Os primeiros foram os últimos... Mas foram; chegaram lá, e muito bem: os direitos indígenas
reconhecidos pela Constituição representaram um avanço gigantesco para a causa da justiça no Brasil.
Como tantos outros direitos coletivos estabelecidos na Constituição de 1988, entretanto, os direitos
originários dos povos indígenas vêm sendo objeto de uma campanha feroz com o objetivo de revogá-
los, consolidando assim “legalmente” uma ofensiva altamente organizada, liderada por grandes
interesses político-econômicos, por não menores interesses político-teológicos, e por outros tantos
interesses ideológico-militares — uma ofensiva que visa extinguir a condição mesma de “povo
indígena” no Brasil. A incúria e a desídia governamentais, que sempre serviram de estímulo ao
esbulho territorial e à violência física contra os povos originários, agora se veem espantosamente
exponenciadas pela omissão calculada de assistência por ocasião da pandemia em curso.

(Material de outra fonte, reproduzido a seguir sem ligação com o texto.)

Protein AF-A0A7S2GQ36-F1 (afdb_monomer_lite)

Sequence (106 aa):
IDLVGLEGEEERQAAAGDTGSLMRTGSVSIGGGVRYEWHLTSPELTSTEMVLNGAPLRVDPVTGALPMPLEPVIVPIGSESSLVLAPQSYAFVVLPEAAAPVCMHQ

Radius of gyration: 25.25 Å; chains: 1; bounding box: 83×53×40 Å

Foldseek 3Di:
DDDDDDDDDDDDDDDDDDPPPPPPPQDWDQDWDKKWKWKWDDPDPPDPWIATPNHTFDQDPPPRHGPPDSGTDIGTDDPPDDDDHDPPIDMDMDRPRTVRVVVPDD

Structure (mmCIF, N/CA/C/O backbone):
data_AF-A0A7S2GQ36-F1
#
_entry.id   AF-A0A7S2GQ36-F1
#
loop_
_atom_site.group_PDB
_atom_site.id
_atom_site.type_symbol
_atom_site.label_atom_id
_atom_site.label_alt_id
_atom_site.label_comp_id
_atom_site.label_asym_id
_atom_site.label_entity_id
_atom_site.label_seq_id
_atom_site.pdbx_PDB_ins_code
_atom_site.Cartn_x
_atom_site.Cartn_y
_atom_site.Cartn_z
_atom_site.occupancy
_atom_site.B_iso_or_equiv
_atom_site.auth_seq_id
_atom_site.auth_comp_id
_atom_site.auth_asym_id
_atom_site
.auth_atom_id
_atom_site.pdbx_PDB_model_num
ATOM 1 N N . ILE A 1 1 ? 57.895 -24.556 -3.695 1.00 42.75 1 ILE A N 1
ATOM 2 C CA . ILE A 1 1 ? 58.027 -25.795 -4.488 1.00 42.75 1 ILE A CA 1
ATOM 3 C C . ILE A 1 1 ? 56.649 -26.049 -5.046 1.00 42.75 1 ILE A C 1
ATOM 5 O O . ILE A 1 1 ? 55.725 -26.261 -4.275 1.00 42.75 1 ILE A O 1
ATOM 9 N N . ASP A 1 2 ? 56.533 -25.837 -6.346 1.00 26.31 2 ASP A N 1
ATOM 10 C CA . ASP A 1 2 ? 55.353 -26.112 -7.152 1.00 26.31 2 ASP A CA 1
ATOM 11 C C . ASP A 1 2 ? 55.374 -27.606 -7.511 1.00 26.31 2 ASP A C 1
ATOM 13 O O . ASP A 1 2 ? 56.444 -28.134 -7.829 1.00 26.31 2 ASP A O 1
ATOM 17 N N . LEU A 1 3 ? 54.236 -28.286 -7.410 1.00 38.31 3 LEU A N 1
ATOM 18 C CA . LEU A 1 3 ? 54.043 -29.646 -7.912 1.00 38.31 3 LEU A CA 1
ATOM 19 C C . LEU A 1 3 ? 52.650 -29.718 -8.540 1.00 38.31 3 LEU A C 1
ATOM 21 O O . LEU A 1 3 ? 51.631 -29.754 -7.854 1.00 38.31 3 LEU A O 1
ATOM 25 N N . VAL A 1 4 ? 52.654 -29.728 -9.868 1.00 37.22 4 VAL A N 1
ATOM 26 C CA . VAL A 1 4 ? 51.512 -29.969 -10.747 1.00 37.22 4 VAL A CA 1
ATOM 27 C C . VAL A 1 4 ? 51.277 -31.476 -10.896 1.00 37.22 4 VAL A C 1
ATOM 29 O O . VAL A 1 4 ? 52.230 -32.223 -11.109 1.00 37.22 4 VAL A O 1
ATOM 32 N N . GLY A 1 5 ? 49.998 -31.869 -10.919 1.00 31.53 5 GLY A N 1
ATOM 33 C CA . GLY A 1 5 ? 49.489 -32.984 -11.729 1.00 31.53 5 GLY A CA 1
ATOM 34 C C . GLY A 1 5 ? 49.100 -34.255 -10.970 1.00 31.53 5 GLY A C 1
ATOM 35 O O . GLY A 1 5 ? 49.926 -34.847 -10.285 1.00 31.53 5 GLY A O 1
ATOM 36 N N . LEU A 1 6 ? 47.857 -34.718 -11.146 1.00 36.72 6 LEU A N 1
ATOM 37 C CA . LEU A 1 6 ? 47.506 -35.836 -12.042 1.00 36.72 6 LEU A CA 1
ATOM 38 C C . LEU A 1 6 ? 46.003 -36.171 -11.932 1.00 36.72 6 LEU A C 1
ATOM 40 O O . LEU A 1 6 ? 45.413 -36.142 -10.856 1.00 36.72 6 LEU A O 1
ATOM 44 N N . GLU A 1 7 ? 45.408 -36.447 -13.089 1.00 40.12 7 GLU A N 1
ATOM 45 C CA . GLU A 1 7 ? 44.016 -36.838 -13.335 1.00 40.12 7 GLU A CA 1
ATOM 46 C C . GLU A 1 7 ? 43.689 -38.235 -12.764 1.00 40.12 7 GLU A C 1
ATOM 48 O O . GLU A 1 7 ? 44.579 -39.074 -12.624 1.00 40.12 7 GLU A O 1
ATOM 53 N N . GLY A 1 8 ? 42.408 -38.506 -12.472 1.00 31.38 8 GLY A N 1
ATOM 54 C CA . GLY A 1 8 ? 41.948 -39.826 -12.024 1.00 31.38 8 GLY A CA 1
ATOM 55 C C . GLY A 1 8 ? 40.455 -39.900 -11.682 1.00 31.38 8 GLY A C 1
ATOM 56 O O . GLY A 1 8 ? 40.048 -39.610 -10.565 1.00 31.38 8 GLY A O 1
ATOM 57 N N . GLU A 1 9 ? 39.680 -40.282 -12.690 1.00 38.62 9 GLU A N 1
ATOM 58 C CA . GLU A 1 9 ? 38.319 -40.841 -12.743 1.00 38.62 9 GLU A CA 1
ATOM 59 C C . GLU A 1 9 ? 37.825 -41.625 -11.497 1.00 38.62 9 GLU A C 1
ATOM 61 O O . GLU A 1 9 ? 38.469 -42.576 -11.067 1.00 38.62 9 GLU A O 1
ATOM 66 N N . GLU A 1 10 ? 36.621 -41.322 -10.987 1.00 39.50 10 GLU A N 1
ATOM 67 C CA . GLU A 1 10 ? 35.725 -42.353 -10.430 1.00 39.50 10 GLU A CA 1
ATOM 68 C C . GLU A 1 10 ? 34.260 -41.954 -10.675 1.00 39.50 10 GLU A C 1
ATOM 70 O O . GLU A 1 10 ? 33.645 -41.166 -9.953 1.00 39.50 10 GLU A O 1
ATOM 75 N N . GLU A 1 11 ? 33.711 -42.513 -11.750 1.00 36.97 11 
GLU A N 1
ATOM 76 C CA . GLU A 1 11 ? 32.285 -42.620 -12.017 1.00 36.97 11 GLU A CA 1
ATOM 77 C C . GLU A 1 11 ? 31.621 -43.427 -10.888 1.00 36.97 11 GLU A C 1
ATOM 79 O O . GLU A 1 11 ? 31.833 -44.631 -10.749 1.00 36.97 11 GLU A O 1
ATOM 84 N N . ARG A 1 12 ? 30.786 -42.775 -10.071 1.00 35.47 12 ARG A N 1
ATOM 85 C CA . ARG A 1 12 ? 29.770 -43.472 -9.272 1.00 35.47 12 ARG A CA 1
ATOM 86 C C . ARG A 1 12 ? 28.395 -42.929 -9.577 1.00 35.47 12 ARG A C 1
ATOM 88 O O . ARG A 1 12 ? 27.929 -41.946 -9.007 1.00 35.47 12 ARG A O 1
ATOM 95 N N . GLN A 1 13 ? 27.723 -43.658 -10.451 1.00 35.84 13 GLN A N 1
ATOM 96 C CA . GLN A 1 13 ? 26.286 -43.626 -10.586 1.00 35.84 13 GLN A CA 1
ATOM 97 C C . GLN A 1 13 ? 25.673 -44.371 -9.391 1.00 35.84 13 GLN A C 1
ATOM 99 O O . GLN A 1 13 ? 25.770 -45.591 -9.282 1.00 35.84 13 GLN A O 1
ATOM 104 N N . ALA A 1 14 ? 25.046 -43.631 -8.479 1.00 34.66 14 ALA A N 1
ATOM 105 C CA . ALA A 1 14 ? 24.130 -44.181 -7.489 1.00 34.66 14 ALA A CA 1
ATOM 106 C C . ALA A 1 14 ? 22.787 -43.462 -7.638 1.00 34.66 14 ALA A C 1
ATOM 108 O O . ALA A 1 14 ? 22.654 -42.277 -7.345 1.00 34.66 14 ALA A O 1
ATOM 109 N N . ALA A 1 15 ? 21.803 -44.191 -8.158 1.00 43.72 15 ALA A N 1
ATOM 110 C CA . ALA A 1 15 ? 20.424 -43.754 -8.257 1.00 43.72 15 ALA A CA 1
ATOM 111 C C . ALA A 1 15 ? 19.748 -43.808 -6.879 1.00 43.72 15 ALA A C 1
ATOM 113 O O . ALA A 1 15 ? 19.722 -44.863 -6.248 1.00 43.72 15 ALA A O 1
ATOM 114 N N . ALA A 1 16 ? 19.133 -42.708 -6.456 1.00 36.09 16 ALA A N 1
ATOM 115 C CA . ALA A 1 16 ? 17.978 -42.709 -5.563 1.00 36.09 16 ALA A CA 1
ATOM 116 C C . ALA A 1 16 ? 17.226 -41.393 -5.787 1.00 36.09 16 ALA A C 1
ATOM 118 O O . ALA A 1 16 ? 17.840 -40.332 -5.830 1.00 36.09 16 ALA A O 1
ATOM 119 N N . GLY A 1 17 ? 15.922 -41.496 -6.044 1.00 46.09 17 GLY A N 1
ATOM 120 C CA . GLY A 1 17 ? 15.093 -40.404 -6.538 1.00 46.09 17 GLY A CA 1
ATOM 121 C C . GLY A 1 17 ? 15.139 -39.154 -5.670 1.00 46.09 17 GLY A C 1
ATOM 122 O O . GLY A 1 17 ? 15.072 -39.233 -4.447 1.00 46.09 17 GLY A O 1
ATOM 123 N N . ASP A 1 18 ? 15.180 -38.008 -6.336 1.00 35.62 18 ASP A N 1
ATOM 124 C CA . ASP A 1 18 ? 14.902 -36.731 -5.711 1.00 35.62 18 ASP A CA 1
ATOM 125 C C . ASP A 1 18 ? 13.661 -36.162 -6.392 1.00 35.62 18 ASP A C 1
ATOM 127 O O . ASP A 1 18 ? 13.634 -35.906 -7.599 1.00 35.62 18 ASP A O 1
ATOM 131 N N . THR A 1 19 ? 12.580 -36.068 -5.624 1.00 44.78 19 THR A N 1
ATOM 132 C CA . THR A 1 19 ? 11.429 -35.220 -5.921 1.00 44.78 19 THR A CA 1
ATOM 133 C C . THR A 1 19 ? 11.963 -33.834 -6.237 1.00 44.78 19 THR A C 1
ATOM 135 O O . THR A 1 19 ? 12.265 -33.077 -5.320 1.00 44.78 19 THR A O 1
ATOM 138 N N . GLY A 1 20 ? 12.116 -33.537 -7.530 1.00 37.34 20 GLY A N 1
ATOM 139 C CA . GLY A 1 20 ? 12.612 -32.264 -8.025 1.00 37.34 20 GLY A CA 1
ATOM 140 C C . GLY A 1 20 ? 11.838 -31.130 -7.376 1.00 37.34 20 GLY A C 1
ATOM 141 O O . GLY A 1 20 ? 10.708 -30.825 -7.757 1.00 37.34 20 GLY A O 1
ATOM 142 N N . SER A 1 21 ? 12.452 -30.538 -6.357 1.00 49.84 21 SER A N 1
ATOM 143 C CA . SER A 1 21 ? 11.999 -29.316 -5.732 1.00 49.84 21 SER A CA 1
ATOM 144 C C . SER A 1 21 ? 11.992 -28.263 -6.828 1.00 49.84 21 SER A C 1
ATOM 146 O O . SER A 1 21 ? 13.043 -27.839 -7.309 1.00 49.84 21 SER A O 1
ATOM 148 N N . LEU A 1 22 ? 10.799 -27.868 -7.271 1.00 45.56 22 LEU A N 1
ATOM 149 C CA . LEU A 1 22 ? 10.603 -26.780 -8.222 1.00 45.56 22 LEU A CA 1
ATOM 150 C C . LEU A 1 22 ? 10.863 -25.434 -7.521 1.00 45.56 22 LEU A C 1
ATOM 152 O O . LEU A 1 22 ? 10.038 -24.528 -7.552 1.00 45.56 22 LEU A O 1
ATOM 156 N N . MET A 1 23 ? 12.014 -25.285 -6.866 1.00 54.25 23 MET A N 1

Some-se a isto a presente conspiração dos Três Poderes para consolidar juridicamente uma
interpretação falaciosa do artigo 231 da Constituição, a chamada “tese do marco temporal”. Ao
congelar a situação das terras indígenas em 5/10/88 (e recordemos que o prazo de cinco anos para
finalizar as demarcações das terras indígenas não foi cumprido) 1, a tese legitima as violências a que os
povos foram submetidos até a promulgação da Constituição, em especial durante a ditadura: o que foi
roubado até o dia 04/10/88 permanece roubado (e foi ou será legalizado como propriedade de algum
grileiro milionário); o que foi retomado ou reivindicado após essa data será invalidado. Considerem o
absurdo de um direito originário que só vale até uma certa data. A tese do marco temporal consagra
uma situação multissecular de espoliação territorial; ela equivale a recusar aos povos indígenas seu
futuro, a expulsá-los da história como agentes, relegando-os ao passado. A intenção mal oculta de
tudo isso é fazer com que os povos originários desapareçam aos poucos como povos. Aos poucos ou
rapidamente, porque há pressa: é preciso acabar com tudo antes que tudo acabe.
1
Disposições Transitórias da CF 1988, art. 67. “A União concluirá a demarcação das terras indígenas
no prazo de cinco anos a partir da promulgação da Constituição.”
Concluo dizendo que os povos indígenas aqui representados por Davi Kopenawa não estão
sozinhos em sua luta contra um governo de extrema direita dedicado à destruição dos direitos
constitucionais estabelecidos em 1988. Todos os capítulos do Título VII da Constituição (Da Ordem
Social) são hoje hoje alvo de um processo sistemático de erosão ou perversão por parte das forças no
poder. Considerem os temas desses capítulos: saúde; assistência social; educação; cultura;
comunicação; meio ambiente; povos indígenas; e, por fim — talvez não seja preciso lembrar aos que
me escutam — a ciência (artigos 218 e 219). A desordem social instaurada precisa acabar com tudo
isso ao mesmo tempo para poder enfim reinar soberana sobre as ruínas. Se deixarmos.